あなたの家の隣には、何が建っているだろうか。住宅だろうか。お店だろうか、工場だろうか。大自然に囲まれて生活している人もいるだろう。となりが海、となりが山、なんて人もいるだろう。あるいは、家のとなりがパチンコ屋という人もいるかもしれない。

だが、「家の両どなりがパチンコ屋」という人は、そう多くはないだろう。まるでオセロのように、我が家がパチンコ屋に挟まれているのだ。今回は、家の両どなりをパチンコ屋に挟まれて育った私(筆者)の体験談を、あるある形式でお伝えしたい。
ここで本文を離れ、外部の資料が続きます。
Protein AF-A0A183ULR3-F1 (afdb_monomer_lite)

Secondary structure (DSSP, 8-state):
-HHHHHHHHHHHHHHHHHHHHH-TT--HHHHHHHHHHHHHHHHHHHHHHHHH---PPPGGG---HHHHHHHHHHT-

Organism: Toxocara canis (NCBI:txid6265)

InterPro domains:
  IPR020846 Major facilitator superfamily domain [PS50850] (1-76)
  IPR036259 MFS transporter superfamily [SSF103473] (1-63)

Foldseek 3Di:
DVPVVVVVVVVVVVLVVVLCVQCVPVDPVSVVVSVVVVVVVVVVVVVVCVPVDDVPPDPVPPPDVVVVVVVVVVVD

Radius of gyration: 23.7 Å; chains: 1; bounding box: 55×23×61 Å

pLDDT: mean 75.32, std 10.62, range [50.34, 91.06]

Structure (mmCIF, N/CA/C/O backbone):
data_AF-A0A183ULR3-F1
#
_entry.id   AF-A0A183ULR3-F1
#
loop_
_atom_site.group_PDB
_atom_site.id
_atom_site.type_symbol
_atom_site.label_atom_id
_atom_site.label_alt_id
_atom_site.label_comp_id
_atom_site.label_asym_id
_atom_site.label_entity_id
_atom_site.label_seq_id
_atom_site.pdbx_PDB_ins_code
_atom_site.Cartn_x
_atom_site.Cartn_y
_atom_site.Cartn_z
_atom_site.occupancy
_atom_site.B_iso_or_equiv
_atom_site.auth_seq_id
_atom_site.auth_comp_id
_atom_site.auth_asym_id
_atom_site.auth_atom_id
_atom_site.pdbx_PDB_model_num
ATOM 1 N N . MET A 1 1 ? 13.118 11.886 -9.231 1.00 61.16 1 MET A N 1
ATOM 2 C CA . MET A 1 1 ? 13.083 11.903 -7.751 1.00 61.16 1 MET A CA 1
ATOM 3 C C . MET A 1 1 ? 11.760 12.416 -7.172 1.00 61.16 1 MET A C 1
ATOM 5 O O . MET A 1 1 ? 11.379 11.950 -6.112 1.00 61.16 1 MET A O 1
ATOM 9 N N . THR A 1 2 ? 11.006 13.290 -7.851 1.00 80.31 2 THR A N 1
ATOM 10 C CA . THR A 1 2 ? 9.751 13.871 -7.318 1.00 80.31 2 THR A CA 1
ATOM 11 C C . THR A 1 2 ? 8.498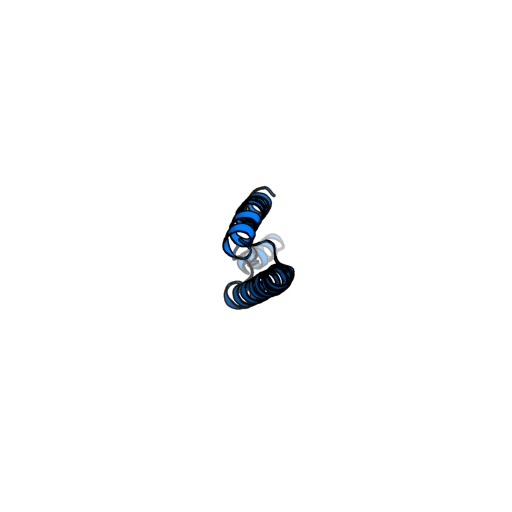 12.994 -7.479 1.00 80.31 2 THR A C 1
ATOM 13 O O . THR A 1 2 ? 7.678 12.955 -6.572 1.00 80.31 2 THR A O 1
ATOM 16 N N . LEU A 1 3 ? 8.358 12.238 -8.576 1.00 80.19 3 LEU A N 1
ATOM 17 C CA . LEU A 1 3 ? 7.170 11.401 -8.852 1.00 80.19 3 LEU A CA 1
ATOM 18 C C . LEU A 1 3 ? 6.894 10.333 -7.782 1.00 80.19 3 LEU A C 1
ATOM 20 O O . LEU A 1 3 ? 5.757 10.174 -7.347 1.00 80.19 3 LEU A O 1
ATOM 24 N N . ILE A 1 4 ? 7.940 9.641 -7.324 1.00 83.62 4 ILE A N 1
ATOM 25 C CA . ILE A 1 4 ? 7.826 8.622 -6.270 1.00 83.62 4 ILE A CA 1
ATOM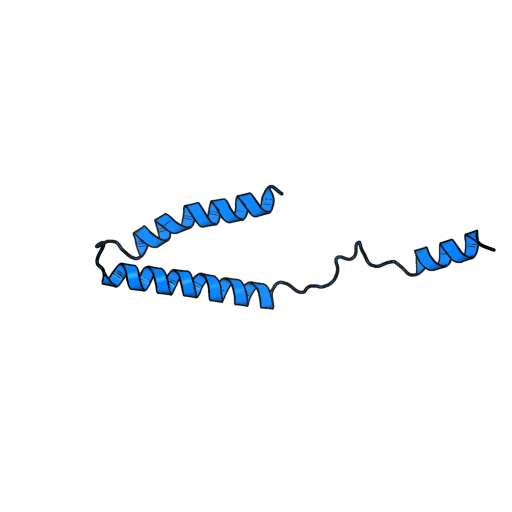 26 C C . ILE A 1 4 ? 7.397 9.280 -4.951 1.00 83.62 4 ILE A C 1
ATOM 28 O O . ILE A 1 4 ? 6.498 8.788 -4.276 1.00 83.62 4 ILE A O 1
ATOM 32 N N . GLY A 1 5 ? 7.980 10.437 -4.618 1.00 82.81 5 GLY A N 1
ATOM 33 C CA . GLY A 1 5 ? 7.625 11.191 -3.414 1.00 82.81 5 GLY A CA 1
ATOM 34 C C . GLY A 1 5 ? 6.177 11.689 -3.416 1.00 82.81 5 GLY A C 1
ATOM 35 O O . GLY A 1 5 ? 5.527 11.663 -2.373 1.00 82.81 5 GLY A O 1
ATOM 36 N N . ILE A 1 6 ? 5.645 12.087 -4.576 1.00 86.69 6 ILE A N 1
ATOM 37 C CA . ILE A 1 6 ? 4.234 12.485 -4.711 1.00 86.69 6 ILE A CA 1
ATOM 38 C C . ILE A 1 6 ? 3.316 11.284 -4.463 1.00 86.69 6 ILE A C 1
ATOM 40 O O . ILE A 1 6 ? 2.363 11.403 -3.697 1.00 86.69 6 ILE A O 1
ATOM 44 N N . GLY A 1 7 ? 3.634 10.118 -5.038 1.00 85.44 7 GLY A N 1
ATOM 45 C CA . GLY A 1 7 ? 2.866 8.891 -4.805 1.00 85.44 7 GLY A CA 1
ATOM 46 C C . GLY A 1 7 ? 2.784 8.517 -3.321 1.00 85.44 7 GLY A C 1
ATOM 47 O O . GLY A 1 7 ? 1.706 8.210 -2.817 1.00 85.44 7 GLY A O 1
ATOM 48 N N . LEU A 1 8 ? 3.901 8.631 -2.596 1.00 84.44 8 LEU A N 1
ATOM 49 C CA . LEU A 1 8 ? 3.948 8.371 -1.153 1.00 84.44 8 LEU A CA 1
ATOM 50 C C . LEU A 1 8 ? 3.136 9.389 -0.338 1.00 84.44 8 LEU A C 1
ATOM 52 O O . LEU A 1 8 ? 2.434 9.003 0.594 1.00 84.44 8 LEU A O 1
ATOM 56 N N . ASN A 1 9 ? 3.184 10.675 -0.698 1.00 87.38 9 ASN A N 1
ATOM 57 C CA . ASN A 1 9 ? 2.417 11.715 -0.001 1.00 87.38 9 ASN A CA 1
ATOM 58 C C . ASN A 1 9 ? 0.905 11.525 -0.150 1.00 87.38 9 ASN A C 1
ATOM 60 O O . ASN A 1 9 ? 0.163 11.724 0.807 1.00 87.38 9 ASN A O 1
ATOM 64 N N . ILE A 1 10 ? 0.443 11.103 -1.329 1.00 86.31 10 ILE A N 1
ATOM 65 C CA . ILE A 1 10 ? -0.979 10.817 -1.554 1.00 86.31 10 ILE A CA 1
ATOM 66 C C . ILE A 1 10 ? -1.431 9.640 -0.676 1.00 86.31 10 ILE A C 1
ATOM 68 O O . ILE A 1 10 ? -2.489 9.717 -0.055 1.00 86.31 10 ILE A O 1
ATOM 72 N N . GLY A 1 11 ? -0.612 8.588 -0.565 1.00 83.00 11 GLY A N 1
ATOM 73 C CA . GLY A 1 11 ? -0.884 7.460 0.333 1.00 83.00 11 GLY A CA 1
ATOM 74 C C . GLY A 1 11 ? -0.958 7.877 1.807 1.00 83.00 11 GLY A C 1
ATOM 75 O O . GLY A 1 11 ? -1.870 7.465 2.518 1.00 83.00 11 GLY A O 1
ATOM 76 N N . LEU A 1 12 ? -0.058 8.766 2.238 1.00 83.00 12 LEU A N 1
ATOM 77 C CA . LEU A 1 12 ? -0.038 9.341 3.590 1.00 83.00 12 LEU A CA 1
ATOM 78 C C . LEU A 1 12 ? -1.278 10.179 3.910 1.00 83.00 12 LEU A C 1
ATOM 80 O O . LEU A 1 12 ? -1.756 10.150 5.038 1.00 83.00 12 LEU A O 1
ATOM 84 N N . ILE A 1 13 ? -1.806 10.915 2.929 1.00 87.69 13 ILE A N 1
ATOM 85 C CA . ILE A 1 13 ? -3.040 11.687 3.111 1.00 87.69 13 ILE A CA 1
ATOM 86 C C . ILE A 1 13 ? -4.254 10.758 3.145 1.00 87.69 13 ILE A C 1
ATOM 88 O O . 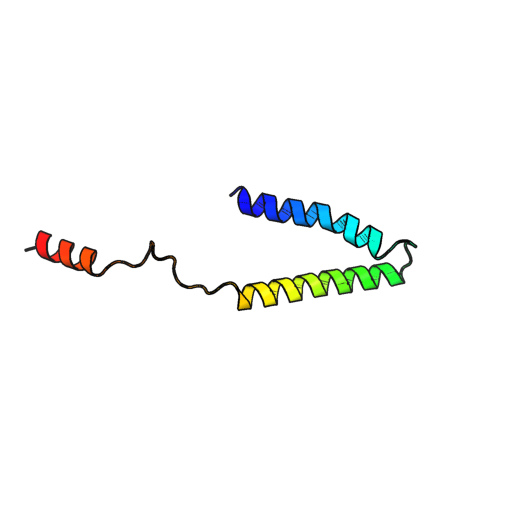ILE A 1 13 ? -5.189 11.042 3.880 1.00 87.69 13 ILE A O 1
ATOM 92 N N . MET A 1 14 ? -4.253 9.653 2.395 1.00 85.00 14 MET A N 1
ATOM 93 C CA . MET A 1 14 ? -5.362 8.690 2.364 1.00 85.00 14 MET A CA 1
ATOM 94 C C . MET A 1 14 ? -5.494 7.883 3.669 1.00 85.00 14 MET A C 1
ATOM 96 O O . MET A 1 14 ? -6.609 7.578 4.090 1.00 85.00 14 MET A O 1
ATOM 100 N N . GLU A 1 15 ? -4.375 7.567 4.322 1.00 81.94 15 GLU A N 1
ATOM 101 C CA . GLU A 1 15 ? -4.302 6.802 5.578 1.00 81.94 15 GLU A CA 1
ATOM 102 C C . GLU A 1 15 ? -5.247 7.305 6.695 1.00 81.94 15 GLU A C 1
ATOM 104 O O . GLU A 1 15 ? -6.070 6.516 7.165 1.00 81.94 15 GLU A O 1
ATOM 109 N N . PRO A 1 16 ? -5.246 8.595 7.091 1.00 80.94 16 PRO A N 1
ATOM 110 C CA . PRO A 1 16 ? -6.132 9.096 8.143 1.00 80.94 16 PRO A CA 1
ATOM 111 C C . PRO A 1 16 ? -7.622 9.045 7.774 1.00 80.94 16 PRO A C 1
ATOM 113 O O . PRO A 1 16 ? -8.453 8.868 8.662 1.00 80.94 16 PRO A O 1
ATOM 116 N N . PHE A 1 17 ? -7.986 9.141 6.489 1.00 81.56 17 PHE A N 1
ATOM 117 C CA . PHE A 1 17 ? -9.380 8.950 6.061 1.00 81.56 17 PHE A CA 1
ATOM 118 C C . PHE A 1 17 ? -9.810 7.488 6.179 1.00 81.56 17 PHE A C 1
ATOM 120 O O . PHE A 1 17 ? -10.946 7.210 6.565 1.00 81.56 17 PHE A O 1
ATOM 127 N N . LEU A 1 18 ? -8.902 6.556 5.880 1.00 75.88 18 LEU A N 1
ATOM 128 C CA . LEU A 1 18 ? -9.155 5.129 6.045 1.00 75.88 18 LEU A CA 1
ATOM 129 C C . LEU A 1 18 ? -9.336 4.776 7.529 1.00 75.88 18 LEU A C 1
ATOM 131 O O . LEU A 1 18 ? -10.270 4.060 7.885 1.00 75.88 18 LEU A O 1
ATOM 135 N N . VAL A 1 19 ? -8.490 5.341 8.397 1.00 77.75 19 VAL A N 1
ATOM 136 C CA . VAL A 1 19 ? -8.595 5.195 9.856 1.00 77.75 19 VAL A CA 1
ATOM 137 C C . VAL A 1 19 ? -9.918 5.759 10.375 1.00 77.75 19 VAL A C 1
ATOM 139 O O . VAL A 1 19 ? -10.608 5.089 11.141 1.00 77.75 19 VAL A O 1
ATOM 142 N N . TYR A 1 20 ? -10.310 6.948 9.910 1.00 77.44 20 TYR A N 1
ATOM 143 C CA . TYR A 1 20 ? -11.576 7.582 10.286 1.00 77.44 20 TYR A CA 1
ATOM 144 C C . TYR A 1 20 ? -12.804 6.751 9.880 1.00 77.44 20 TYR A C 1
ATOM 146 O O . TYR A 1 20 ? -13.774 6.677 10.630 1.00 77.44 20 TYR A O 1
ATOM 154 N N . ALA A 1 21 ? -12.763 6.094 8.717 1.00 73.25 21 ALA A N 1
ATOM 155 C CA . ALA A 1 21 ? -13.861 5.251 8.245 1.00 73.25 21 ALA A CA 1
ATOM 156 C C . ALA A 1 21 ? -13.973 3.915 9.003 1.00 73.25 21 ALA A C 1
ATOM 158 O O . ALA A 1 21 ? -15.074 3.390 9.163 1.00 73.25 21 ALA A O 1
ATOM 159 N N . VAL A 1 22 ? -12.845 3.350 9.439 1.00 68.88 22 VAL A N 1
ATOM 160 C CA . VAL A 1 22 ? -12.779 2.000 10.020 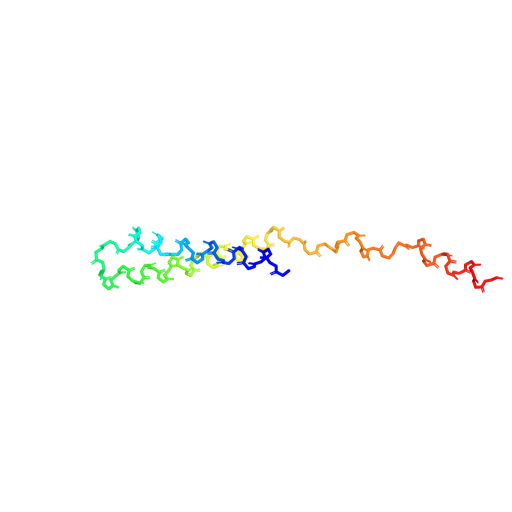1.00 68.88 22 VAL A CA 1
ATOM 161 C C . VAL A 1 22 ? -12.908 1.998 11.547 1.00 68.88 22 VAL A C 1
ATOM 163 O O . VAL A 1 22 ? -13.398 1.018 12.102 1.00 68.88 22 VAL A O 1
ATOM 166 N N . ALA A 1 23 ? -12.512 3.075 12.230 1.00 67.31 23 ALA A N 1
ATOM 167 C CA . ALA A 1 23 ? -12.518 3.152 13.692 1.00 67.31 23 ALA A CA 1
ATOM 168 C C . ALA A 1 23 ? -13.288 4.376 14.234 1.00 67.31 23 ALA A C 1
ATOM 170 O O . ALA A 1 23 ? -12.696 5.217 14.915 1.00 67.31 23 ALA A O 1
ATOM 171 N N . PRO A 1 24 ? -14.605 4.500 13.972 1.00 64.69 24 PRO A N 1
ATOM 172 C CA . PRO A 1 24 ? -15.388 5.647 14.432 1.00 64.69 24 PRO A CA 1
ATOM 173 C C . PRO A 1 24 ? -15.585 5.690 15.959 1.00 64.69 24 PRO A C 1
ATOM 175 O O . PRO A 1 24 ? -15.734 6.775 16.514 1.00 64.69 24 PRO A O 1
ATOM 178 N N . GLU A 1 25 ? -15.565 4.545 16.656 1.00 70.00 25 GLU A N 1
ATOM 179 C CA . GLU A 1 25 ? -15.780 4.483 18.114 1.00 70.00 25 GLU A CA 1
ATOM 180 C C . GLU A 1 25 ? -14.487 4.400 18.946 1.00 70.00 25 GLU A C 1
ATOM 182 O O . GLU A 1 25 ? -14.546 4.326 20.174 1.00 70.00 25 GLU A O 1
ATOM 187 N N . HIS A 1 26 ? -13.308 4.458 18.311 1.00 65.12 26 HIS A N 1
ATOM 188 C CA . HIS A 1 26 ? -11.999 4.418 18.984 1.00 65.12 26 HIS A CA 1
ATOM 189 C C . HIS A 1 26 ? -11.814 3.221 19.944 1.00 65.12 26 HIS A C 1
ATOM 191 O O . HIS A 1 26 ? -11.032 3.296 20.899 1.00 65.12 26 HIS A O 1
ATOM 197 N N . GLN A 1 27 ? -12.502 2.098 19.710 1.00 78.12 27 GLN A N 1
ATOM 198 C CA . GLN A 1 27 ? -12.396 0.931 20.581 1.00 78.12 27 GLN A CA 1
ATOM 199 C C . GLN A 1 27 ? -11.120 0.128 20.286 1.00 78.12 27 GLN A C 1
ATOM 201 O O . GLN A 1 27 ? -10.606 0.103 19.168 1.00 78.12 27 GLN A O 1
ATOM 206 N N . TRP A 1 28 ? -10.613 -0.606 21.283 1.00 71.81 28 TRP A N 1
ATOM 207 C CA . TRP A 1 28 ? -9.425 -1.466 21.129 1.00 71.81 28 TRP A CA 1
ATOM 208 C C . TRP A 1 28 ? -9.579 -2.522 20.021 1.00 71.81 28 TRP A C 1
ATOM 210 O O . TRP A 1 28 ? -8.594 -2.960 19.426 1.00 71.81 28 TRP A O 1
ATOM 220 N N . ASN A 1 29 ? -10.809 -2.954 19.742 1.00 76.56 29 ASN A N 1
ATOM 221 C CA . ASN A 1 29 ? -11.075 -3.923 18.686 1.00 76.56 29 ASN A CA 1
ATOM 222 C C . ASN A 1 29 ? -10.882 -3.320 17.282 1.00 76.56 29 ASN A C 1
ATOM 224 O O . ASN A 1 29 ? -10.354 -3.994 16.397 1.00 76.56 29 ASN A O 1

【家の両どなりをパチンコ屋に挟まれて育った人あるある50】

その01:午前10時になると『軍艦マーチ』がステレオで聞こえてくる。
その02:窓を開けると目の前に換気扇がある。
その03:窓を開けるとタバコくさい。
その04:違う窓を開けると焼き肉の匂いがする。
その05:そのまた違う窓を開けると便所の匂いがする。
その06:そのまたまた違う窓を開けるとゲロ臭がする。
その07:自分の部屋の窓を開けると、「ウチを追い出してウチのビルをブッ壊したら新しいパチンコ屋のビルを建てて連結します的なドアサイズの仮窓」が見える。
その08:夜になっても屋上はネオンサインがあるから夜10時すぎまで昼間のように明るく、ちょっとした遊園地気分。
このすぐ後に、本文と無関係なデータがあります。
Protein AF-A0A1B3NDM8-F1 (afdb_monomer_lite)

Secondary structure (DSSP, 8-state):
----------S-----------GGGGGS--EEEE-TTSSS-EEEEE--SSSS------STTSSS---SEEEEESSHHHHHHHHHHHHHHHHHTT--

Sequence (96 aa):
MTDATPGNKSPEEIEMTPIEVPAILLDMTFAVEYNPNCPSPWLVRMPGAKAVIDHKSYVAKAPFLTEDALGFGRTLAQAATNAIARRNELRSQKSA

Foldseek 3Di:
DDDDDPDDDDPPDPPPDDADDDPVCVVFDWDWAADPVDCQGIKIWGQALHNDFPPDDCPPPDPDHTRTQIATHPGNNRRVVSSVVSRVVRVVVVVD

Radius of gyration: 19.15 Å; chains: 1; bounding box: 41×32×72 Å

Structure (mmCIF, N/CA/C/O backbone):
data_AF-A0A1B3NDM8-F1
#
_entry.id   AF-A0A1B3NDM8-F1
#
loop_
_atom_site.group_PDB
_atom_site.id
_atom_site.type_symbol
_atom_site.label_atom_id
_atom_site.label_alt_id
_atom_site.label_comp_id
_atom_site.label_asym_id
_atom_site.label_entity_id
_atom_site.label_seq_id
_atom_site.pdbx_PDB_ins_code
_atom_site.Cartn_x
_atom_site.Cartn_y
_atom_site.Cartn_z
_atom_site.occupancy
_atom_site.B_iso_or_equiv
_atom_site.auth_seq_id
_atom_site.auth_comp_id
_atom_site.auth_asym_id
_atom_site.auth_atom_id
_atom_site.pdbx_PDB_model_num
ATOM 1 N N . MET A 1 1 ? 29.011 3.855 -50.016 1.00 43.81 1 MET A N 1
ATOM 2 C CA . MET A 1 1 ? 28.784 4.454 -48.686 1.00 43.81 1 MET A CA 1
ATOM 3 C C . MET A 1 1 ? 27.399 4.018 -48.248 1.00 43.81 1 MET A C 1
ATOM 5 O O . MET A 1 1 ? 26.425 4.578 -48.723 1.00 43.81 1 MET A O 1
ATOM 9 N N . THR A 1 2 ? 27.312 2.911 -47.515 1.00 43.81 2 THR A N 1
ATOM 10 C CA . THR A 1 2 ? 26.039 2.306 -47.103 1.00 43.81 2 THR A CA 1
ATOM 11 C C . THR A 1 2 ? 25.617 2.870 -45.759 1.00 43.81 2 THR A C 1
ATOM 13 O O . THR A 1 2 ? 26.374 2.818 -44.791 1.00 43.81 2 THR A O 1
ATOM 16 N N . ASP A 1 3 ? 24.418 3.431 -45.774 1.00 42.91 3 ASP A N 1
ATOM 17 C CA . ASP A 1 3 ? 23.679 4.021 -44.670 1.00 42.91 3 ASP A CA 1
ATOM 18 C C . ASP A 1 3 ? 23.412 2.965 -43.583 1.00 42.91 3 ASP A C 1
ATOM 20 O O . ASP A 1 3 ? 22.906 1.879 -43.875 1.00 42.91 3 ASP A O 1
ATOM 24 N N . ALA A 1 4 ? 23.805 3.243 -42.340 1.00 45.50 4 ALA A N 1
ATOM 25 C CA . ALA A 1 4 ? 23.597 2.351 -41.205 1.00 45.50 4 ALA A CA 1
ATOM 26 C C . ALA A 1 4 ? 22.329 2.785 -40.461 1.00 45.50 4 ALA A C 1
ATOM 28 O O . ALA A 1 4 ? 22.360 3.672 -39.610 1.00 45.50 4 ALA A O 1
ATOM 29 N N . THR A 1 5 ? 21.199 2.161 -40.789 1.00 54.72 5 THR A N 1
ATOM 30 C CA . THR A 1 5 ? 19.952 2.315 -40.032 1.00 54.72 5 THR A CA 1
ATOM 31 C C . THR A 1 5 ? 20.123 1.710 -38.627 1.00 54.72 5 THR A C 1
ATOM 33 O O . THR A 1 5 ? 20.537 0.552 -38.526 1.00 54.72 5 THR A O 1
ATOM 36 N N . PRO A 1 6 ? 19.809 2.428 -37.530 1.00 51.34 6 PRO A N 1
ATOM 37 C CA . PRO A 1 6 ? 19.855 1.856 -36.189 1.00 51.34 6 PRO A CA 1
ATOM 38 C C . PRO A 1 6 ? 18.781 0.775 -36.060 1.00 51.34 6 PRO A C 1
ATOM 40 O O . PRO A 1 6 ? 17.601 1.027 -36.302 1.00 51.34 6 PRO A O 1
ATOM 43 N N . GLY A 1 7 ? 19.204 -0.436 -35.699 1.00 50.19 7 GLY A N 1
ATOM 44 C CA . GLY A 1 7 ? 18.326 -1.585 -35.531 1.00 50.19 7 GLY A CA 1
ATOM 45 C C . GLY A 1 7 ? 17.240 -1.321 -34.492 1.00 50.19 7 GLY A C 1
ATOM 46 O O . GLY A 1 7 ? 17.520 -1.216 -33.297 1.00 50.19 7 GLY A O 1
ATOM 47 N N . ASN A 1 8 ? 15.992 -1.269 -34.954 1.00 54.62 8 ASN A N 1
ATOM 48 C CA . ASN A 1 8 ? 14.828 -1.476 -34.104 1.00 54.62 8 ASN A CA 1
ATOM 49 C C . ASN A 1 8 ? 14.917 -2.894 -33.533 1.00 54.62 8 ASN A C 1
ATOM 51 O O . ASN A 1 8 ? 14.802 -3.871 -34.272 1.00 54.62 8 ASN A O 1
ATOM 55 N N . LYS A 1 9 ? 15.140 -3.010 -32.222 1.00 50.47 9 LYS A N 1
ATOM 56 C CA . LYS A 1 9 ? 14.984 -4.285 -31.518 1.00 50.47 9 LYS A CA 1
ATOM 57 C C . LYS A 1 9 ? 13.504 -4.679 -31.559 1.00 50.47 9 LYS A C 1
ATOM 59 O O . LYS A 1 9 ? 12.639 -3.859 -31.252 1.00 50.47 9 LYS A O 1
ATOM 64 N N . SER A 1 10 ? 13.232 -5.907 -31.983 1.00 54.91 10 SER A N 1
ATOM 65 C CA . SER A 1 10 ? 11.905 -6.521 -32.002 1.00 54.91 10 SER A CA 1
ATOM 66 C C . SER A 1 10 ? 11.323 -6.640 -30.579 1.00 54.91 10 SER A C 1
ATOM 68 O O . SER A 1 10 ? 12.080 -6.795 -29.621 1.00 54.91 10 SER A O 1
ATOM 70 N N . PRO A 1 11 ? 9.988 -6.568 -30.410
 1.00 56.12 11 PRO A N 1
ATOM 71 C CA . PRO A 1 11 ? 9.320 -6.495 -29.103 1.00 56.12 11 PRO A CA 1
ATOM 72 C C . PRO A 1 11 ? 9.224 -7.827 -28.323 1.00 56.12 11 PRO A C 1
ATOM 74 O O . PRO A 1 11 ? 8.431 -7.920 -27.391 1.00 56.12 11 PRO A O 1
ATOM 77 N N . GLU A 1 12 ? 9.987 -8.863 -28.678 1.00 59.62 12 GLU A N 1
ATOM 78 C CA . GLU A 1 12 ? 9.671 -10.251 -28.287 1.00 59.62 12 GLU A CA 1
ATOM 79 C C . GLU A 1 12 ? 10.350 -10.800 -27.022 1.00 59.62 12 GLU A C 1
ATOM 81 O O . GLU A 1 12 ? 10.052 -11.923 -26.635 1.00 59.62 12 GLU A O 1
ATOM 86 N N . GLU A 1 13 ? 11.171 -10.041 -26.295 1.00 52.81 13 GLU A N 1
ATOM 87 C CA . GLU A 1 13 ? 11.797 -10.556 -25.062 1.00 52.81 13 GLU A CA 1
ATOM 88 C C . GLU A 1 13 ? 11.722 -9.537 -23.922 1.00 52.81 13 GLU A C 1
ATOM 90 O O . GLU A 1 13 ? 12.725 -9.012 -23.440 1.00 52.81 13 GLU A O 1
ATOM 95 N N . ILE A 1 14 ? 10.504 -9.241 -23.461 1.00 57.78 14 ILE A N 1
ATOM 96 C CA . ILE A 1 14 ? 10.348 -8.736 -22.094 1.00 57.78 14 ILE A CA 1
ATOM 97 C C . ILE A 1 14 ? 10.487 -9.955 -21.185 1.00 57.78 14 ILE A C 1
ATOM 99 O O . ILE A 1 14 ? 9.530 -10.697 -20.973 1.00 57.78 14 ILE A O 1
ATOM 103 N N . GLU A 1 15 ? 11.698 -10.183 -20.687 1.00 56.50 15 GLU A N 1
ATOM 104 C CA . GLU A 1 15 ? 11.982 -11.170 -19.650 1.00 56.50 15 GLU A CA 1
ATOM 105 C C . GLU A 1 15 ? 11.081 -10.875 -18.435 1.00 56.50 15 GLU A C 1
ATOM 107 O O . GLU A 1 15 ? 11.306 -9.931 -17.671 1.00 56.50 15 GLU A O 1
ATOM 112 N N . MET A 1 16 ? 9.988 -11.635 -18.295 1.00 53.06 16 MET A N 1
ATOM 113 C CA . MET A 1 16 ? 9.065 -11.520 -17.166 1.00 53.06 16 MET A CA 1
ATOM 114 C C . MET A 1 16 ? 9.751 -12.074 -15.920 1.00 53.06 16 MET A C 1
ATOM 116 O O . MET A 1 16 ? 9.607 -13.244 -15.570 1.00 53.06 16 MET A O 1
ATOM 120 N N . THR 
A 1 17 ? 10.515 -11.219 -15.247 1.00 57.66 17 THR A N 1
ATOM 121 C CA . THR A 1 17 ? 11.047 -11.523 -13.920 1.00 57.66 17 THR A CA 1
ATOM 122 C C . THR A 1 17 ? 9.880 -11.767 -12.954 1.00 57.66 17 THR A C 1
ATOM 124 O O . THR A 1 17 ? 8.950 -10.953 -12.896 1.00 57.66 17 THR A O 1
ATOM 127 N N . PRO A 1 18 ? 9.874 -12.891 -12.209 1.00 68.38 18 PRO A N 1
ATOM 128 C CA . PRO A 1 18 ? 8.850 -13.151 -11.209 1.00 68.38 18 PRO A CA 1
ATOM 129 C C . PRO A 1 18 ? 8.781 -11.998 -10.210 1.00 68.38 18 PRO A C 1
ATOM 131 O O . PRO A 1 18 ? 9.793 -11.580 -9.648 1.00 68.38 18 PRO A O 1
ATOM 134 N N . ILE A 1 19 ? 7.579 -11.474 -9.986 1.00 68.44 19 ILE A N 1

その09:天体観測が好きだったのに、空を見上げても星がまったく見えない。
その10:長州力の入場テーマ曲『パワーホール』がよくかかっている。
その11:武藤敬司の当時の入場テーマ曲『HOLD OUT』がよくかかっている。
その12:たまにアントニオ猪木の『猪木ボンバイエ』も流れている。
その13:窓を開けたら、パチンコ屋の場内アナウンスがクッキリと聞こえる。
その14:集中して耳を澄ませばパチンコ玉の「ジャラジャラ」も聞こえてくる。
その15:自分の部屋の窓を開けたら、手が届くくらいの距離にパチンコ屋の縦型ネオンサインがある。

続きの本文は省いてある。